Eso sí, usá un disipador MUY grande. Pensá que si tenés una entrada de 30V y una salida de 5V, con una corriente de 2A, el integrado disipa 50W! (30v - 5v) * 2A.



Salu2!


----------



## Dr. Zoidberg (May 11, 2009)

Tenés que usar un *LM337HV* con un transistor de paso para llegar a la corriente que vos necesitas. La sigla *HV* es clave, por que esa versión del 337 puede regular hasta -47 volts.

Saludos!


----------



## elaficionado (May 11, 2009)

Hola.
Usa el LT1033 ó el LM333.

Chao.
elaficionado.


----------



## zaiz (May 11, 2009)

elaficionado dijo:
			
		

> Hola.
> Usa el LT1033 ó el LM333.
> 
> Chao.
> elaficionado.



Así es, mira esta imagen a ver si te sirve:


----------



## Guest (May 12, 2009)

ok,preguntare por todos los que me habeis dicho,y ya vere mejor cual me quedo.

otra duda que tengo,esque yo quiero una fuente simple pero para negativo,lo unico que tengo que hacer para esto es cambiar el positivo por negativo no?

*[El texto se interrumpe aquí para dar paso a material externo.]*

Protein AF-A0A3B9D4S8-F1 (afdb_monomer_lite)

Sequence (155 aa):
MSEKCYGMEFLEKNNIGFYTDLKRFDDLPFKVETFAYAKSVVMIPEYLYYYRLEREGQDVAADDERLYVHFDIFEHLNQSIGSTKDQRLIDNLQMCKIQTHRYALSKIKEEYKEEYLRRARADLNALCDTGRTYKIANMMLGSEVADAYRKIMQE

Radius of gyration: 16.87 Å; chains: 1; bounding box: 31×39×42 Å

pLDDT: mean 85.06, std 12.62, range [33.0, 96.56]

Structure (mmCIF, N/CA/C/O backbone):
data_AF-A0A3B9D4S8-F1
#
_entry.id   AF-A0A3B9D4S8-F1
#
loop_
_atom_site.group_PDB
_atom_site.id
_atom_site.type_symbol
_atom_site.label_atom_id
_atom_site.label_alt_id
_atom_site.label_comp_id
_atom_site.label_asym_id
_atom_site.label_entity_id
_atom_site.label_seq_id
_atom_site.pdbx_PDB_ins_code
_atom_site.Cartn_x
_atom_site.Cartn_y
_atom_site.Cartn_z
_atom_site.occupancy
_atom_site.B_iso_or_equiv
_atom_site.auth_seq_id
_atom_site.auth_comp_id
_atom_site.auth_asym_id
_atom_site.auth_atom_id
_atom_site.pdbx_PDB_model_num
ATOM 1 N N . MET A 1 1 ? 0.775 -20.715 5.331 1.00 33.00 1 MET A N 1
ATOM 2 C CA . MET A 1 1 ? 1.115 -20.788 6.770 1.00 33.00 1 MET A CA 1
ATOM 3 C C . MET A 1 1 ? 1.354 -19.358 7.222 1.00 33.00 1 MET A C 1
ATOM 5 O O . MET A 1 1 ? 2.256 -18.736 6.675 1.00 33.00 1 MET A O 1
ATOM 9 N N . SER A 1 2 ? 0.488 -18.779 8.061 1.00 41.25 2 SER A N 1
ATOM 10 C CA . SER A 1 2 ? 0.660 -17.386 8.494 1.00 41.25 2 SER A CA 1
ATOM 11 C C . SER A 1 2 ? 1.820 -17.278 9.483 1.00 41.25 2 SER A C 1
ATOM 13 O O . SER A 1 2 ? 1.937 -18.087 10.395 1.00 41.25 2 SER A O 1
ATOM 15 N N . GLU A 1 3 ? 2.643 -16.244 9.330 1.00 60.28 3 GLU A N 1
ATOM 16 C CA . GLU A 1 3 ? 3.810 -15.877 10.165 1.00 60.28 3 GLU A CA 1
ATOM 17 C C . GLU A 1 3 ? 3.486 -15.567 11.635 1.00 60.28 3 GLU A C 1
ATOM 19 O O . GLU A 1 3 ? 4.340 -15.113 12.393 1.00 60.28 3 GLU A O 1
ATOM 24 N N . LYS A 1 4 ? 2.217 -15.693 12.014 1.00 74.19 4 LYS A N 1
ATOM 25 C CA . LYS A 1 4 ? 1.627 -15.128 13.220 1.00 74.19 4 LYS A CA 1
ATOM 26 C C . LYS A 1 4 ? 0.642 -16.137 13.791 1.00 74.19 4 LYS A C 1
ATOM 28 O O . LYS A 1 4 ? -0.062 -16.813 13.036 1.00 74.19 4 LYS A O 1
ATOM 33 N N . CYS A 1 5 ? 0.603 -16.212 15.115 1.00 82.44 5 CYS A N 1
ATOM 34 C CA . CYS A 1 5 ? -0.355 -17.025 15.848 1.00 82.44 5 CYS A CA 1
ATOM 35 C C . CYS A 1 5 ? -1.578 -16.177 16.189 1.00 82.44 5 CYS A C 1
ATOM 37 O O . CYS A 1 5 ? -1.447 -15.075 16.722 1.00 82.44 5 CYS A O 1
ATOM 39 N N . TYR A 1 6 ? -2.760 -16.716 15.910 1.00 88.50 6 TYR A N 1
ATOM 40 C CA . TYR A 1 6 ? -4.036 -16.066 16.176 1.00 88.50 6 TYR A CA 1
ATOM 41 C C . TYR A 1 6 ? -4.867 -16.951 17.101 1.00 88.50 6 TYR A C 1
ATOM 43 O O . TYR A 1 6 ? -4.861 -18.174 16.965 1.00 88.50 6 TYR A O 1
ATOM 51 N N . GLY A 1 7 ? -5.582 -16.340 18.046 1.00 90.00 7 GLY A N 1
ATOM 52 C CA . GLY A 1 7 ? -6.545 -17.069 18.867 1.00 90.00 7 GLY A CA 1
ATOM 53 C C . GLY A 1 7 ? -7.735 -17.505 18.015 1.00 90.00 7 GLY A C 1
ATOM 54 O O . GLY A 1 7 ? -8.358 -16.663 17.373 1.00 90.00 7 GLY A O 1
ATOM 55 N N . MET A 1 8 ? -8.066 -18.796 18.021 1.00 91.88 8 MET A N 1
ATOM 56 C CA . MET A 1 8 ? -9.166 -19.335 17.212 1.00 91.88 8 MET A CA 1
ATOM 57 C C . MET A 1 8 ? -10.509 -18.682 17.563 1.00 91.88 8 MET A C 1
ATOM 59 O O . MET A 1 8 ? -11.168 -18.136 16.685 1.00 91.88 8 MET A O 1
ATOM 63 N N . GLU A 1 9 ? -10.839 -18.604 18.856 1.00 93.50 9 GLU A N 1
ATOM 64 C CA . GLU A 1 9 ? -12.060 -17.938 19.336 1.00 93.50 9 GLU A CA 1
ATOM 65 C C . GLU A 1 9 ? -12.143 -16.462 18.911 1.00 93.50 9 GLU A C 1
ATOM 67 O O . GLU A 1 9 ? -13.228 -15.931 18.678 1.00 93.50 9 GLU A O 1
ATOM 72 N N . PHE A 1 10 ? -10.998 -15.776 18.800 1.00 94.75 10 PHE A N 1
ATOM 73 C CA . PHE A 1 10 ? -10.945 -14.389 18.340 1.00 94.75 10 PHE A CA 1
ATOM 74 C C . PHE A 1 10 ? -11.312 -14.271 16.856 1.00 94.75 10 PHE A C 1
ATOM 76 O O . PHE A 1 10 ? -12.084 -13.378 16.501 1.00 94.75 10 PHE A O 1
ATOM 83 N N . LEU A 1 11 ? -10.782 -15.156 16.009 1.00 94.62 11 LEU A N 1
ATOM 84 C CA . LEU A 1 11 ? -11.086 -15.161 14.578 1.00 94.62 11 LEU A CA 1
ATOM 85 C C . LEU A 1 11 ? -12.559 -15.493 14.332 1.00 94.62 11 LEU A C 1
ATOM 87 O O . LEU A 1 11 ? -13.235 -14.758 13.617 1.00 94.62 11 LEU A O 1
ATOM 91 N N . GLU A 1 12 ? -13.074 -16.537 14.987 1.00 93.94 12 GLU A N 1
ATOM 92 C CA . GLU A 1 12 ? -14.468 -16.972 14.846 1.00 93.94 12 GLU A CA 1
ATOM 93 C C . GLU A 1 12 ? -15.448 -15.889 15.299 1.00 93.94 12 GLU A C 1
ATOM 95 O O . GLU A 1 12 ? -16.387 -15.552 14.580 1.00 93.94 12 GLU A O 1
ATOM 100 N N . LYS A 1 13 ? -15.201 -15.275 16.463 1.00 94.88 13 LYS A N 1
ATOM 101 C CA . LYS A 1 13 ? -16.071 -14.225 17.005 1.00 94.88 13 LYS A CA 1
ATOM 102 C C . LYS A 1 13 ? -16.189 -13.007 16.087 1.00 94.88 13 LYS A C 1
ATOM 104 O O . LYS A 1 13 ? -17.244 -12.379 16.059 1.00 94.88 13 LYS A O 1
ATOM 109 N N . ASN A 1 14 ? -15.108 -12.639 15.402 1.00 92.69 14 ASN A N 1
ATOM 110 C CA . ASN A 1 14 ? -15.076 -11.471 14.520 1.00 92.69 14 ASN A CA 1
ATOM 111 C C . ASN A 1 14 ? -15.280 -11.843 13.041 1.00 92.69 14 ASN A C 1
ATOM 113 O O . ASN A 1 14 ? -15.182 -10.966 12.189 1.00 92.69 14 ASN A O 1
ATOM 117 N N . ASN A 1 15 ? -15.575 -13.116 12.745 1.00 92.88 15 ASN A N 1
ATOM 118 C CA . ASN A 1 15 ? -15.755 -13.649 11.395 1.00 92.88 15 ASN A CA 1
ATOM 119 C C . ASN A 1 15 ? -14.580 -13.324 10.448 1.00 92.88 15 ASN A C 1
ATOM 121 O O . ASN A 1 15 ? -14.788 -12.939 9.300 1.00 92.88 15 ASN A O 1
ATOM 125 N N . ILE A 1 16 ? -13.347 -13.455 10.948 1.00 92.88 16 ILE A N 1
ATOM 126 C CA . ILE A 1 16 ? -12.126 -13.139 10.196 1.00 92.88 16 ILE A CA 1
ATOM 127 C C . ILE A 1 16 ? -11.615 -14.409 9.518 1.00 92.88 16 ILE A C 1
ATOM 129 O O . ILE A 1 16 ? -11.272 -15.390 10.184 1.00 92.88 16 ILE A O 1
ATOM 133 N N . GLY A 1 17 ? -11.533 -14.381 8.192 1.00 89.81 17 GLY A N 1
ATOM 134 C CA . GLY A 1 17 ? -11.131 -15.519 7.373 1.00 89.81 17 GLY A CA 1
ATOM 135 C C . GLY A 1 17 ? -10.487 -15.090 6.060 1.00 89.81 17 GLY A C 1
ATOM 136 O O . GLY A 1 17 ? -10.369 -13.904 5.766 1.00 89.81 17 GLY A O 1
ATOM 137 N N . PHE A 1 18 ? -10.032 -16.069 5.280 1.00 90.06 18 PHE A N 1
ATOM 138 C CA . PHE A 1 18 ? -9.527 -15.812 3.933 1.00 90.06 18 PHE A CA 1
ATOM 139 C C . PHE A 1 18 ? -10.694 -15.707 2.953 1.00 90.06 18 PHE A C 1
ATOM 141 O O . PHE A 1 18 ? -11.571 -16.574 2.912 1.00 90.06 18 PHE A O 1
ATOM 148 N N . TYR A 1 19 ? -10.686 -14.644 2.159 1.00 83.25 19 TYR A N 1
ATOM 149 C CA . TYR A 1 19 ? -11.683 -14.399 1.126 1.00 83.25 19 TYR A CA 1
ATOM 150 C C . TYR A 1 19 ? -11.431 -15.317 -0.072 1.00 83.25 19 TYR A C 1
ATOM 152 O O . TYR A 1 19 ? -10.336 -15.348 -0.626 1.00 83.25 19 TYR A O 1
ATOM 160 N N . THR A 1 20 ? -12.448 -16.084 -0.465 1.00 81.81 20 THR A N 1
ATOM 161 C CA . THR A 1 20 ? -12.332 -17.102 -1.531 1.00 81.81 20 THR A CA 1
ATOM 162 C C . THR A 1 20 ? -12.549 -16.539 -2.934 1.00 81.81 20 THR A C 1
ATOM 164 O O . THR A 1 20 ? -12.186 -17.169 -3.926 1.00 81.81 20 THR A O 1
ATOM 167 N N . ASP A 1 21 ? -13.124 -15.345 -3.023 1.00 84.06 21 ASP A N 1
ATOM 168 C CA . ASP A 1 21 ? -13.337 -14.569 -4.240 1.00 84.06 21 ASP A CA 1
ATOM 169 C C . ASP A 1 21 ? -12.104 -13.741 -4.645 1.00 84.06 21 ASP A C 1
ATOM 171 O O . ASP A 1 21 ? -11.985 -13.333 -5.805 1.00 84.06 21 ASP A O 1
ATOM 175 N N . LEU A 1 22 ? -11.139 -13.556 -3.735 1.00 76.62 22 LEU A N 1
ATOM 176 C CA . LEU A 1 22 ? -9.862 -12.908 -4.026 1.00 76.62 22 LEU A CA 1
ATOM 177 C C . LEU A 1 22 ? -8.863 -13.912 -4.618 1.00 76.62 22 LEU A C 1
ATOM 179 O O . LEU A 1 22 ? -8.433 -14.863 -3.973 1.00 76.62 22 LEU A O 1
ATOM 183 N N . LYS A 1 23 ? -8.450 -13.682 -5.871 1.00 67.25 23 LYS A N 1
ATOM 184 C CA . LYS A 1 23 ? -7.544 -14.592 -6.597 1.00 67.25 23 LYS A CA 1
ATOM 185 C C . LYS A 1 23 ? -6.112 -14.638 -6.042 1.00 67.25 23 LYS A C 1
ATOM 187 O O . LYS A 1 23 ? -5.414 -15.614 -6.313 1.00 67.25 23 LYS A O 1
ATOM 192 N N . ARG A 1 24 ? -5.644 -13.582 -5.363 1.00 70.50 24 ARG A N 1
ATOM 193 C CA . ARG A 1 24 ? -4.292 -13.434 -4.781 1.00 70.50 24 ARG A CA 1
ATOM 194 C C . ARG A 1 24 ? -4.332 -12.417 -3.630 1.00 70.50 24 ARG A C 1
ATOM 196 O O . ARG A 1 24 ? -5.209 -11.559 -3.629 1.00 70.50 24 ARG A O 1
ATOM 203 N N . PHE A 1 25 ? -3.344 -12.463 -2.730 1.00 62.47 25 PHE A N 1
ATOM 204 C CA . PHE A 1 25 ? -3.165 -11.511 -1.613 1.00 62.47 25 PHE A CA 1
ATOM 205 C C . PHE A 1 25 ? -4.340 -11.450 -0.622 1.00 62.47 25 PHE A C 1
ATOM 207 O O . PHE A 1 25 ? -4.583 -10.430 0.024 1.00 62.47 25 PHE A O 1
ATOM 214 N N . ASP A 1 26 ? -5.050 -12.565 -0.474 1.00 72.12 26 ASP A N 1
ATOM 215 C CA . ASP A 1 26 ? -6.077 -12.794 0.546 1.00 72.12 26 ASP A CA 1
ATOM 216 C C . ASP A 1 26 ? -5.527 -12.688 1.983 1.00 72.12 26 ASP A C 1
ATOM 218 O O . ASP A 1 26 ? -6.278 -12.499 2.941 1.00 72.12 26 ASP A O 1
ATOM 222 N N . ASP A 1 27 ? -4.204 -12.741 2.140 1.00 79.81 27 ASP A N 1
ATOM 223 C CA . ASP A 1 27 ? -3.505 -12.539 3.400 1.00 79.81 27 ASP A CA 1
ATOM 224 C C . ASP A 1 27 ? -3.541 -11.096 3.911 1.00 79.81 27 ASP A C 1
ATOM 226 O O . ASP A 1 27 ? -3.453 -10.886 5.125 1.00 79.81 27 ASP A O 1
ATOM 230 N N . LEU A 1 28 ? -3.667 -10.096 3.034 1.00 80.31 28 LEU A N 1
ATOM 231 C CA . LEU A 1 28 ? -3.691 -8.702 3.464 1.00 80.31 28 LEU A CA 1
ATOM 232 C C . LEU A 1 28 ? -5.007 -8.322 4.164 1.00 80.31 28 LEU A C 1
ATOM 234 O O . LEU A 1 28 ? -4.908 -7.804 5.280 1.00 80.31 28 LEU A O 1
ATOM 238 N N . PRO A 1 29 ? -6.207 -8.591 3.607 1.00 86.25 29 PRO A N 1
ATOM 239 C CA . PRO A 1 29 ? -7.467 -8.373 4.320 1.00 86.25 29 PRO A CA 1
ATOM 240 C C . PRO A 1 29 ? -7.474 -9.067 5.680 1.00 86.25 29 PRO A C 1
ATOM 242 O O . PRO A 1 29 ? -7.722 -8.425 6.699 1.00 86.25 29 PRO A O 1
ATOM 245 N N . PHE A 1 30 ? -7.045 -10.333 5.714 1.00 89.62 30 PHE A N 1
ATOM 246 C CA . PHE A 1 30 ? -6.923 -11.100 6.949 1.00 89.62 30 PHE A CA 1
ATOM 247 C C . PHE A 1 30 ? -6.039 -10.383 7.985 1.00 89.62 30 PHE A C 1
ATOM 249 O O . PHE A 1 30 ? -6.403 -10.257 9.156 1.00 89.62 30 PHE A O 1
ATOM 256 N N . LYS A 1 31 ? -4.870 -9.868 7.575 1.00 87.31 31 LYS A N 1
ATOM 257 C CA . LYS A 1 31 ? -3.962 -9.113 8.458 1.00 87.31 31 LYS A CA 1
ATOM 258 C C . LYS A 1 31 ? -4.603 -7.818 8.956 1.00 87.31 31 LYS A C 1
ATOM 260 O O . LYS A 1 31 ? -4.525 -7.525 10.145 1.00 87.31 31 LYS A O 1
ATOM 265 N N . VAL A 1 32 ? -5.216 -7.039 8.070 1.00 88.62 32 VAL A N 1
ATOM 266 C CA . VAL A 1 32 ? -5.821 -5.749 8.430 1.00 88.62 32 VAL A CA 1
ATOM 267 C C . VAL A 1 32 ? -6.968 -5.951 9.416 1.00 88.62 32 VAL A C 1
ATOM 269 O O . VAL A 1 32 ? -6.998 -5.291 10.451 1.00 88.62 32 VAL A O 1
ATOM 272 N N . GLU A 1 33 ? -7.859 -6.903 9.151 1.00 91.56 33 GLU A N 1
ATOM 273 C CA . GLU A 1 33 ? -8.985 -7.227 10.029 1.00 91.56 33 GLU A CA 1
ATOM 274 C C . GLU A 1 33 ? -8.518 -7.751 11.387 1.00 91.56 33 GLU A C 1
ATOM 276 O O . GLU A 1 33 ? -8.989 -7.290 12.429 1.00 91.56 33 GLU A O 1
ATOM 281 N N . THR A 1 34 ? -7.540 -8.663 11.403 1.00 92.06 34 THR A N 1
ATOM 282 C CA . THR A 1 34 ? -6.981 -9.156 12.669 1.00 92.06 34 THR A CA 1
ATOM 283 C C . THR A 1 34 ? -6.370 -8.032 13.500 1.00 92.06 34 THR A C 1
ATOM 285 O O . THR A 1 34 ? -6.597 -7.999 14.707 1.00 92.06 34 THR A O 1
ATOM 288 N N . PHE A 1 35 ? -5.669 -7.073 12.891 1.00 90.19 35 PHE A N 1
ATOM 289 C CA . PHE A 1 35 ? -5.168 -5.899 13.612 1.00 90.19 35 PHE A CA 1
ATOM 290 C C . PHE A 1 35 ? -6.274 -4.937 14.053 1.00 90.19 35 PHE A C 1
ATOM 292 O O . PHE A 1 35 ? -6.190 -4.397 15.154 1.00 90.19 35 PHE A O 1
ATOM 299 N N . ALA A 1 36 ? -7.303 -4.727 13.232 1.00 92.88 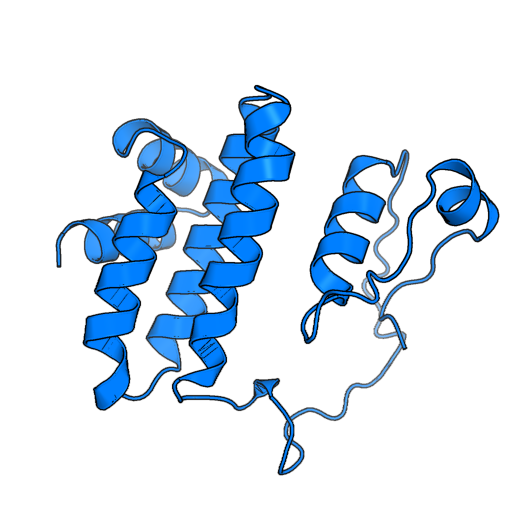36 ALA A N 1
ATOM 300 C CA . ALA A 1 36 ? -8.396 -3.808 13.534 1.00 92.88 36 ALA A CA 1
ATOM 301 C C . ALA A 1 36 ? -9.216 -4.255 14.755 1.00 92.88 36 ALA A C 1
ATOM 303 O O . ALA A 1 36 ? -9.603 -3.423 15.577 1.00 92.88 36 ALA A O 1
ATOM 304 N N . TYR A 1 37 ? -9.453 -5.563 14.898 1.00 92.81 37 TYR A N 1
ATOM 305 C CA . TYR A 1 37 ? -10.247 -6.119 15.998 1.00 92.81 37 TYR A CA 1
ATOM 306 C C . TYR A 1 37 ? -9.418 -6.564 17.213 1.00 92.81 37 TYR A C 1
ATOM 308 O O . TYR A 1 37 ? -9.984 -6.847 18.277 1.00 92.81 37 TYR A O 1
ATOM 316 N N . ALA A 1 38 ? -8.090 -6.648 17.093 1.00 92.56 38 ALA A N 1
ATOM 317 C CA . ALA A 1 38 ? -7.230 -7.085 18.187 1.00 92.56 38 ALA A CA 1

o no se puede hacer una fuente simple con voltaje negativo¿?


----------



## elaficionado (May 12, 2009)

Hola.
Te refieres a hacer una fuente negativa usando un regulador positivo, si es así, este circuito te puede dar una idea.

Chao.
elaficionado.


----------



## Guest (May 12, 2009)

mas o menos lo entiendo,pero mi trasformador no tiene punto medio,yo creo que poniendo esos 2 diodos al reves funciona o si no es asi dime mas o menos como puede ser.


----------



## elaficionado (May 12, 2009)

Hola.
¿Esto es lo que quieres?.

Chao.
elaficionado.
La imagen está ahora corregida.


----------



## zaiz (May 12, 2009)

hellfull dijo:
			
		

> * yo quiero una fuente simple pero para negativo*...
> 
> *se puede hacer una fuente simple con voltaje negativo*¿?

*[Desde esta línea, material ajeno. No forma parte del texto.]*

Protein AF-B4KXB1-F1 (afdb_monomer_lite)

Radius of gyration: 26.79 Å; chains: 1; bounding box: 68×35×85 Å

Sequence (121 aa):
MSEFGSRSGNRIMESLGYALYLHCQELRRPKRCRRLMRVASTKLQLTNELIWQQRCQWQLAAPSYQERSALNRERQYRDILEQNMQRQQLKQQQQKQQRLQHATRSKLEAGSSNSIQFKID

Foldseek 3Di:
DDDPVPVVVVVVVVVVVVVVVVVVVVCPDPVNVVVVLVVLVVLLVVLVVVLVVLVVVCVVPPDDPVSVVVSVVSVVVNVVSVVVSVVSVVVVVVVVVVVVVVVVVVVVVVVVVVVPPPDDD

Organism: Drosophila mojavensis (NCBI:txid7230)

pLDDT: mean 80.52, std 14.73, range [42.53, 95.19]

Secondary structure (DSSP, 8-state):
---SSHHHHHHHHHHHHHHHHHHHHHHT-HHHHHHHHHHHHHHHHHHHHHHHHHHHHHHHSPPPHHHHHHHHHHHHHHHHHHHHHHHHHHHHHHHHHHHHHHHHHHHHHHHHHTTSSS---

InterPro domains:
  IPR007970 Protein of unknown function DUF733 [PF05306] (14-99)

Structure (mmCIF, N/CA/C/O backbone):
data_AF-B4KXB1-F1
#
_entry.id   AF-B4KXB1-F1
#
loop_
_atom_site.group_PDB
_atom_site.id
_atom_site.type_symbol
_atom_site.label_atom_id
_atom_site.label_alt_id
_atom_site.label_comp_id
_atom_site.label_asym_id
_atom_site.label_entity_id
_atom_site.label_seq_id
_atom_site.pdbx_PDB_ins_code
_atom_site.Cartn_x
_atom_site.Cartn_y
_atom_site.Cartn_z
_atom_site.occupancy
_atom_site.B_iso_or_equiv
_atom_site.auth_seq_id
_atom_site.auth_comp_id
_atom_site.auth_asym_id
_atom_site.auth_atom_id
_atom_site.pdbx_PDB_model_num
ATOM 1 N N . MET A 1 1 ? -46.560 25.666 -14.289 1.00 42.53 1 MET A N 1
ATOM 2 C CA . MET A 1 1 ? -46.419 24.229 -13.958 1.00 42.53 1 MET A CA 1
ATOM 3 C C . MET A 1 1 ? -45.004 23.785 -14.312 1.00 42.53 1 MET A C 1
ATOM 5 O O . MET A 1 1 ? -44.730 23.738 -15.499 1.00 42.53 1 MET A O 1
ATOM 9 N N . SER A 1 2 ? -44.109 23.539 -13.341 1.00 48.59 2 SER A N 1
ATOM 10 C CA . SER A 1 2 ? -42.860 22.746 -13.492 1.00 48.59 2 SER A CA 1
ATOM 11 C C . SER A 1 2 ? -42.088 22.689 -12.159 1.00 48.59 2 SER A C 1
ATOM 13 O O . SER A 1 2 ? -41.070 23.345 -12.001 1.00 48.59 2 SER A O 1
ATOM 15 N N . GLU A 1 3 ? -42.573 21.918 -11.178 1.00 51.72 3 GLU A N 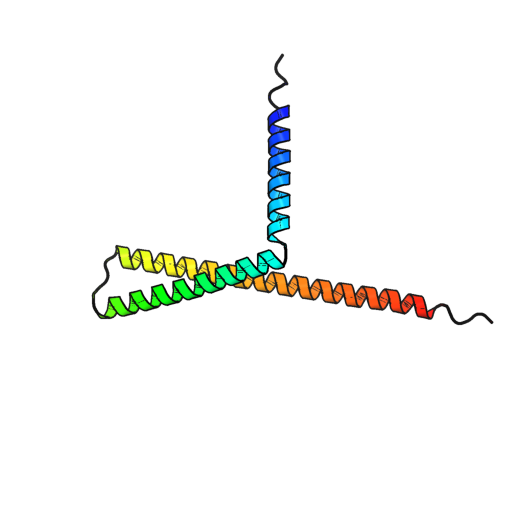1
ATOM 16 C CA . GLU A 1 3 ? -41.864 21.689 -9.893 1.00 51.72 3 GLU A CA 1
ATOM 17 C C . GLU A 1 3 ? -41.485 20.214 -9.647 1.00 51.72 3 GLU A C 1
ATOM 19 O O . GLU A 1 3 ? -40.876 19.868 -8.636 1.00 51.72 3 GLU A O 1
ATOM 24 N N . PHE A 1 4 ? -41.799 19.304 -10.574 1.00 50.44 4 PHE A N 1
ATOM 25 C CA . PHE A 1 4 ? -41.641 17.862 -10.338 1.00 50.44 4 PHE A CA 1
ATOM 26 C C . PHE A 1 4 ? -40.224 17.313 -10.591 1.00 50.44 4 PHE A C 1
ATOM 28 O O . PHE A 1 4 ? -39.924 16.206 -10.147 1.00 50.44 4 PHE A O 1
ATOM 35 N N . GLY A 1 5 ? -39.331 18.077 -11.231 1.00 50.03 5 GLY A N 1
ATOM 36 C CA . GLY A 1 5 ? -37.969 17.629 -11.562 1.00 50.03 5 GLY A CA 1
ATOM 37 C C . GLY A 1 5 ? -36.999 17.558 -10.373 1.00 50.03 5 GLY A C 1
ATOM 38 O O . GLY A 1 5 ? -36.135 16.687 -10.334 1.00 50.03 5 GLY A O 1
ATOM 39 N N . SER A 1 6 ? -37.161 18.412 -9.359 1.00 54.69 6 SER A N 1
ATOM 40 C CA . SER A 1 6 ? -36.183 18.535 -8.261 1.00 54.69 6 SER A CA 1
ATOM 41 C C . SER A 1 6 ? -36.357 17.491 -7.148 1.00 54.69 6 SER A C 1
ATOM 43 O O . SER A 1 6 ? -35.420 17.196 -6.407 1.00 54.69 6 SER A O 1
ATOM 45 N N . ARG A 1 7 ? -37.546 16.884 -7.021 1.00 54.53 7 ARG A N 1
ATOM 46 C CA . ARG A 1 7 ? -37.849 15.926 -5.939 1.00 54.53 7 ARG A CA 1
ATOM 47 C C . ARG A 1 7 ? -37.255 14.529 -6.155 1.00 54.53 7 ARG A C 1
ATOM 49 O O . ARG A 1 7 ? -37.057 13.823 -5.167 1.00 54.53 7 ARG A O 1
ATOM 56 N N . SER A 1 8 ? -36.985 14.109 -7.396 1.00 59.09 8 SER A N 1
ATOM 57 C CA . SER A 1 8 ? -36.390 12.785 -7.661 1.00 59.09 8 SER A CA 1
ATOM 58 C C . SER A 1 8 ? -34.864 12.798 -7.509 1.00 59.09 8 SER A C 1
ATOM 60 O O . SER A 1 8 ? -34.313 11.870 -6.921 1.00 59.09 8 SER A O 1
ATOM 62 N N . GLY A 1 9 ? -34.197 13.882 -7.926 1.00 61.53 9 GLY A N 1
ATOM 63 C CA . GLY A 1 9 ? -32.753 14.070 -7.745 1.00 61.53 9 GLY A CA 1
ATOM 64 C C . GLY A 1 9 ? -32.330 14.054 -6.273 1.00 61.53 9 GLY A C 1
ATOM 65 O O . GLY A 1 9 ? -31.357 13.385 -5.929 1.00 61.53 9 GLY A O 1
ATOM 66 N N . ASN A 1 10 ? -33.118 14.681 -5.389 1.00 62.16 10 ASN A N 1
ATOM 67 C CA . ASN A 1 10 ? -32.863 14.655 -3.944 1.00 62.16 10 ASN A CA 1
ATOM 68 C C . ASN A 1 10 ? -32.962 13.242 -3.350 1.00 62.16 10 ASN A C 1
ATOM 70 O O . ASN A 1 10 ? -32.063 12.835 -2.624 1.00 62.16 10 ASN A O 1
ATOM 74 N N . ARG A 1 11 ? -33.968 12.438 -3.724 1.00 63.41 11 ARG A N 1
ATOM 75 C CA . ARG A 1 11 ? -34.077 11.049 -3.231 1.00 63.41 11 ARG A CA 1
ATOM 76 C C . ARG A 1 11 ? -32.962 10.141 -3.747 1.00 63.41 11 ARG A C 1
ATOM 78 O O . ARG A 1 11 ? -32.519 9.251 -3.027 1.00 63.41 11 ARG A O 1
ATOM 85 N N . ILE A 1 12 ? -32.503 10.345 -4.984 1.00 68.00 12 ILE A N 1
ATOM 86 C CA . ILE A 1 12 ? -31.379 9.585 -5.551 1.00 68.00 12 ILE A CA 1
ATOM 87 C C . ILE A 1 12 ? -30.074 9.963 -4.842 1.00 68.00 12 ILE A C 1
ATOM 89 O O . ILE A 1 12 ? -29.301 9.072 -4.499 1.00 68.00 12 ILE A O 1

...  Entonces está más fácil.

 Si es una fuente simple, te puede servir como quieras. Depende cómo la conectes, 

Si la quieres como negativa:
Te sirve tu fuente original, lo único que tienes que hacer es conectar el positivo de tu fuente a masa (tierra) y el negativo de tu fuente a donde va el negativo en tu carga o circuito a alimentar.


----------



## Cacho (May 12, 2009)

Hola ElAficionado.

Revisá la conexión del puente rectificador superior del gráfico que posteaste. Están giradas las conexiones.

Saludos


----------



## elaficionado (May 12, 2009)

Hola Cacho.
Gracias, por avisarme por la metida de pata.
Aquí está la corrección.

Chao.
elaficionado.
Nota: es una lástima que no se pueda editar el circuito equivocado.


----------



## Nilfred (May 12, 2009)

No se que ven ustedes, pero para mi, ambos circuitos son exactamente iguales.
Lo único que había que hacer es cambiar de lado la masa. En fin, si queres una diferencia de potencial negativo, conecta al revés y listo.


----------



## elaficionado (May 12, 2009)

Hola.
Para ti éso es simple, pero cuando uno es novato, éso no es tan simple.

Chao.
elaficionado.


----------



## Guest (May 13, 2009)

hombre no soy novato,pero prefiero preguntar antes de meter la pata y bien gorda.ahora ya solucione mi duda.muchas gracias a todos.

ademas principalmete queria saber cual era el regulador de 3 amp pero para negativo.


----------